Board of Pesticides Control: Pesticide Notification Registry Takes a Tailspin

With each round of public hearings on the proposed pesticide notification registry, well organized opposition to the proposal has induced the Board of Pesticides Control (BPC) to further contract the scope and usefulness of the rules. At a February 27 work session, the Board approved two new gaping exemptions to the rules and raised fees to a point that would be unaffordable for most people. At a public hearing on the new revisions on May 1, the Board met strong public opposition.

Registry exemptions

Following the organized opposition of the agricultural community at the first public hearing on the proposals in June, 1997 – with the sole exception of MOFGA, which strongly supported the proposed registry — the Board voted last August to broadly exempt agriculture from the registry requirements (Dec/Feb. 98 MOF&G).

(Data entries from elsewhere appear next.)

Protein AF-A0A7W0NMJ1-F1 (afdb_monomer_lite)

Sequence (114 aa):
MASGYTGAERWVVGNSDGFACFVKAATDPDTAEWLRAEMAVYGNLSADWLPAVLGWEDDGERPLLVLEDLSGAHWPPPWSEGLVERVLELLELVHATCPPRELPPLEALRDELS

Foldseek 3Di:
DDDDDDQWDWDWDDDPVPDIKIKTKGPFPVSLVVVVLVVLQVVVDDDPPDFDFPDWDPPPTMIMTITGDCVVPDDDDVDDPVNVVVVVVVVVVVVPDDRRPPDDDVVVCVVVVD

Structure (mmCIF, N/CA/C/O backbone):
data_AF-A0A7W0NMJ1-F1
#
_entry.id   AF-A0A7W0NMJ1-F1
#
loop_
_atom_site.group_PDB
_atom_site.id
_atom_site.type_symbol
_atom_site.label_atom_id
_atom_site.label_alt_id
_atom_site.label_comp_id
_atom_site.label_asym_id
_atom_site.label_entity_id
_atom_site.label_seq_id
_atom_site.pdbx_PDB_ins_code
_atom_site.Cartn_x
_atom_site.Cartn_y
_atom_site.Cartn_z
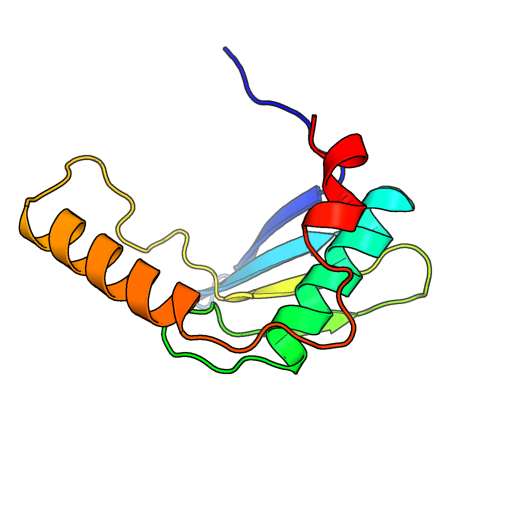_atom_site.occupancy
_atom_site.B_iso_or_equiv
_atom_site.auth_seq_id
_atom_site.auth_comp_id
_atom_site.auth_asym_id
_atom_site.auth_atom_id
_atom_site.pdbx_PDB_model_num
ATOM 1 N N . MET A 1 1 ? 4.362 24.287 5.976 1.00 31.23 1 MET A N 1
ATOM 2 C CA . MET A 1 1 ? 5.245 23.712 7.010 1.00 31.23 1 MET A CA 1
ATOM 3 C C . MET A 1 1 ? 5.339 22.215 6.739 1.00 31.23 1 MET A C 1
ATOM 5 O O . MET A 1 1 ? 4.297 21.589 6.660 1.00 31.23 1 MET A O 1
ATOM 9 N N . ALA A 1 2 ? 6.567 21.765 6.451 1.00 41.59 2 ALA A N 1
ATOM 10 C CA . ALA A 1 2 ? 7.130 20.422 6.210 1.00 41.59 2 ALA A CA 1
ATOM 11 C C . ALA A 1 2 ? 6.264 19.244 5.690 1.00 41.59 2 ALA A C 1
ATOM 13 O O . ALA A 1 2 ? 5.495 18.651 6.434 1.00 41.59 2 ALA A O 1
ATOM 14 N N . SER A 1 3 ? 6.559 18.816 4.457 1.00 42.88 3 SER A N 1
ATOM 15 C CA . SER A 1 3 ? 6.882 17.426 4.069 1.00 42.88 3 SER A CA 1
ATOM 16 C C . SER A 1 3 ? 7.620 17.538 2.717 1.00 42.88 3 SER A C 1
ATOM 18 O O . SER A 1 3 ? 7.157 18.277 1.857 1.00 42.88 3 SER A O 1
ATOM 20 N N . GLY A 1 4 ? 8.831 17.041 2.460 1.00 41.03 4 GLY A N 1
ATOM 21 C CA . GLY A 1 4 ? 9.483 15.840 2.975 1.00 41.03 4 GLY A CA 1
ATOM 22 C C . GLY A 1 4 ? 9.582 14.819 1.834 1.00 41.03 4 GLY A C 1
ATOM 23 O O . GLY A 1 4 ? 8.787 13.898 1.814 1.00 41.03 4 GLY A O 1
ATOM 24 N N . TYR A 1 5 ? 10.487 15.070 0.871 1.00 52.06 5 TYR A N 1
ATOM 25 C CA . TYR A 1 5 ? 10.938 14.214 -0.251 1.00 52.06 5 TYR A CA 1
ATOM 26 C C . TYR A 1 5 ? 9.865 13.418 -1.029 1.00 52.06 5 TYR A C 1
ATOM 28 O O . TYR A 1 5 ? 9.387 12.379 -0.590 1.00 52.06 5 TYR A O 1
ATOM 36 N N . THR A 1 6 ? 9.543 13.852 -2.251 1.00 49.56 6 THR A N 1
ATOM 37 C CA . THR A 1 6 ? 8.789 13.027 -3.211 1.00 49.56 6 THR A CA 1
ATOM 38 C C . THR A 1 6 ? 9.546 12.964 -4.534 1.00 49.56 6 THR A C 1
ATOM 40 O O . THR A 1 6 ? 9.353 13.795 -5.410 1.00 49.56 6 THR A O 1
ATOM 43 N N . GLY A 1 7 ? 10.429 11.974 -4.672 1.00 64.50 7 GLY A N 1
ATOM 44 C CA . GLY A 1 7 ? 10.442 11.239 -5.937 1.00 64.50 7 GLY A CA 1
ATOM 45 C C . GLY A 1 7 ? 9.160 10.390 -5.968 1.00 64.50 7 GLY A C 1
ATOM 46 O O . GLY A 1 7 ? 8.517 10.241 -4.942 1.00 64.50 7 GLY A O 1
ATOM 47 N N . ALA A 1 8 ? 8.716 9.825 -7.067 1.00 73.38 8 ALA A N 1
ATOM 48 C CA . ALA A 1 8 ? 7.392 9.231 -7.245 1.00 73.38 8 ALA A CA 1
ATOM 49 C C . ALA A 1 8 ? 6.194 10.193 -7.067 1.00 73.38 8 ALA A C 1
ATOM 51 O O . ALA A 1 8 ? 5.901 10.722 -5.987 1.00 73.38 8 ALA A O 1
ATOM 52 N N . GLU A 1 9 ? 5.430 10.350 -8.143 1.00 90.38 9 GLU A N 1
ATOM 53 C CA . GLU A 1 9 ? 4.146 11.040 -8.152 1.00 90.38 9 GLU A CA 1
ATOM 54 C C . GLU A 1 9 ? 3.043 10.131 -7.591 1.00 90.38 9 GLU A C 1
ATOM 56 O O . GLU A 1 9 ? 3.104 8.901 -7.686 1.00 90.38 9 GLU A O 1
ATOM 61 N N . ARG A 1 10 ? 2.042 10.738 -6.943 1.00 92.69 10 ARG A N 1
ATOM 62 C CA . ARG A 1 10 ? 0.942 10.021 -6.287 1.00 92.69 10 ARG A CA 1
ATOM 63 C C . ARG A 1 10 ? -0.380 10.727 -6.547 1.00 92.69 10 ARG A C 1
ATOM 65 O O . ARG A 1 10 ? -0.472 11.937 -6.341 1.00 92.69 10 ARG A O 1
ATOM 72 N N . TRP A 1 11 ? -1.407 9.971 -6.924 1.00 95.25 11 TRP A N 1
ATOM 73 C CA . TRP A 1 11 ? -2.748 10.505 -7.170 1.00 95.25 11 TRP A CA 1
ATOM 74 C C . TRP A 1 11 ? -3.826 9.581 -6.628 1.00 95.25 11 TRP A C 1
ATOM 76 O O . TRP A 1 11 ? -3.662 8.366 -6.609 1.00 95.25 11 TRP A O 1
ATOM 86 N N . VAL A 1 12 ? -4.963 10.168 -6.269 1.00 95.00 12 VAL A N 1
ATOM 87 C CA . VAL A 1 12 ? -6.234 9.445 -6.229 1.00 95.00 12 VAL A CA 1
ATOM 88 C C . VAL A 1 12 ? -6.951 9.743 -7.539 1.00 95.00 12 VAL A C 1
ATOM 90 O O . VAL A 1 12 ? -7.155 10.911 -7.881 1.00 95.00 12 VAL A O 1
ATOM 93 N N . VAL A 1 13 ? -7.299 8.701 -8.288 1.00 95.12 13 VAL A N 1
ATOM 94 C CA . VAL A 1 13 ? -8.023 8.803 -9.558 1.00 95.12 13 VAL A CA 1
ATOM 95 C C . VAL A 1 13 ? -9.376 8.143 -9.376 1.00 95.12 13 VAL A C 1
ATOM 97 O O . VAL A 1 13 ? -9.457 7.000 -8.944 1.00 95.12 13 VAL A O 1
ATOM 100 N N . GLY A 1 14 ? -10.445 8.855 -9.717 1.00 94.31 14 GLY A N 1
ATOM 101 C CA . GLY A 1 14 ? -11.796 8.319 -9.637 1.00 94.31 14 GLY A CA 1
ATOM 102 C C . GLY A 1 14 ? -12.672 8.778 -10.790 1.00 94.31 14 GLY A C 1
ATOM 103 O O . GLY A 1 14 ? -12.281 9.629 -11.593 1.00 94.31 14 GLY A O 1
ATOM 104 N N . ASN A 1 15 ? -13.865 8.199 -10.874 1.00 91.31 15 ASN A N 1
ATOM 105 C CA . ASN A 1 15 ? -14.878 8.564 -11.859 1.00 91.31 15 ASN A CA 1
ATOM 106 C C . ASN A 1 15 ? -16.211 8.935 -11.185 1.00 91.31 15 ASN A C 1
ATOM 108 O O . ASN A 1 15 ? -16.381 8.817 -9.973 1.00 91.31 15 ASN A O 1
ATOM 112 N N . SER A 1 16 ? -17.177 9.395 -11.984 1.00 92.00 16 SER A N 1
ATOM 113 C CA . SER A 1 16 ? -18.521 9.744 -11.504 1.00 92.00 16 SER A CA 1
ATOM 114 C C . SER A 1 16 ? -19.337 8.551 -11.001 1.00 92.00 16 SER A C 1
ATOM 116 O O . SER A 1 16 ? -20.358 8.757 -10.351 1.00 92.00 16 SER A O 1
ATOM 118 N N . ASP A 1 17 ? -18.899 7.326 -11.292 1.00 90.31 17 ASP A N 1
ATOM 119 C CA . ASP A 1 17 ? -19.624 6.090 -10.991 1.00 90.31 17 ASP A CA 1
ATOM 120 C C . ASP A 1 17 ? -19.210 5.495 -9.633 1.00 90.31 17 ASP A C 1
ATOM 122 O O . ASP A 1 17 ? -19.670 4.419 -9.255 1.00 90.31 17 ASP A O 1
ATOM 126 N N . GLY A 1 18 ? -18.358 6.202 -8.879 1.00 85.81 18 GLY A N 1
ATOM 127 C CA . GLY A 1 18 ? -17.934 5.824 -7.529 1.00 85.81 18 GLY A CA 1
ATOM 128 C C . GLY A 1 18 ? -16.705 4.918 -7.476 1.00 85.81 18 GLY A C 1
ATOM 129 O O . GLY A 1 18 ? -16.323 4.488 -6.391 1.00 85.81 18 GLY A O 1
ATOM 130 N N . PHE A 1 19 ? -16.065 4.639 -8.614 1.00 90.12 19 PHE A N 1
ATOM 131 C CA . PHE A 1 19 ? -14.758 3.989 -8.629 1.00 90.12 19 PHE A CA 1
ATOM 132 C C . PHE A 1 19 ? -13.671 4.991 -8.226 1.00 90.12 19 PHE A C 1
ATOM 134 O O . PHE A 1 19 ? -13.658 6.118 -8.728 1.00 90.12 19 PHE A O 1
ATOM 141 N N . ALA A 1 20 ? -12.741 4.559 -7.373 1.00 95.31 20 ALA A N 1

People who wanted notice of pesticide applications by neighboring farmers were relegated to the less formal provisions of Ch. 22 of BPC regulations, which allow any property owner or tenant to request notice of any outdoor pesticide application that may occur within 500 feet of his or her home. The notification requirement may be satisfied, however, by only one notice for a growing season, stating the “approximate” date(s) when pesticides will be applied. If the property owner is dissatisfied with this notice, additional agreements may be negotiated, and a complaint may be made to the BPC if the parties are unable to agree about the adequacy of notice. By contrast, the pesticide notification registry rules require that time of application be pinpointed within a 24 hour period, and be given at least six hours and not more than 14 days in advance. By leaving much more up to negotiation between the parties and case-by-case determination by the Board, the informal rules are arguably less “user friendly.” (For one example of when they completely failed, see Enforcement Actions, below).

The agricultural exemption was spurred by farmers’ testimony about the difficulty of precisely predicting application times and products given variations in weather and field conditions, and the mandates of IPM techniques. Even without formal procedures for agricultural notification, much pesticide application in the state was still covered by the proposed rules. After virtually no discussion at the February 27 meeting, however, the Board voted two additional huge exemptions to the rules – for all rights-of-way applications, including MDOT highway applications and railway applications, and for all structural pest control applications within 8 feet of the customer’s residence (although staff member Tammy Gould commented that her residence was within 8 feet of her neighbor’s home. The Board did not consider the possibility that the tenant in the very building receiving the structural application could be a member of the pesticide registry and be unaware of an application contracted by a landlord). With these exemptions, the pesticide applications subject to the registry were essentially reduced to cosmetic turf and ornamental applications, either by homeowners or commercial applicators, and to forest applications.

Higher Fees

Substantial discussion did precede a Board decision at the same meeting to raise proposed fees for the registry. The originally noticed fee structure, through the two previous public hearings, had been $10 for initial registration and $5 for each year thereafter. People who could produce medical evidence of special chemical sensitivity could petition the Board for a larger perimeter area of required notification (250 feet vs. 150 feet from their property boundary). At the February 27 meeting, the Board voted 4 to 2 to raise the fees to $35 per year for anyone who “just wanted to be on the registry” but could not produce medical evidence of a special chemical sensitivity, and $10 per year for the chemically sensitive. The Board’s about face on the fee issue appeared inspired by comments of former Board chairman Vaughan Holyoke, Glenn Nadeau of the Maine Public Service Company (which was in any event exempted by other rule modifications), and Dave Bell of the Maine Blueberry Commission at the January 30 public hearing (March/ May 98 MOF&G) . These witnesses had warned the Board that the registry could be misused by anti-pesticide activists to harass pesticide applicators. Holyoke and Nadeau had argued that the fees should be substantially raised to discourage people who “just wanted to be on the registry,” or that the registry should be opened only to people with medical documentation. In the February 27 discussion, Board chair Tom Saviello embraced the concept of a two-tiered fee structure, proposing $50 to $60 for people who “just want to be on it” (although the highest fee proposed at the public hearing had been $35). Saviello argued, “our goal is to protect people who need to be protected,” presumably only those who could produce evidence of acute chemical sensitivity. While Saviello exempted MOFGA (”one organization that’s rational in the way they’ve approached this”) from his concern about harassment, he confessed to having visions of activists “sitting in the malls and getting signatures for the registry,” simply to make pesticide applications more difficult. (Saviello failed to mention that the considerable paperwork required under the proposed rules, including listing the names and addresses of all affected property owners, and the $10 initiation fee, might make this scenario unnecessarily alarmist.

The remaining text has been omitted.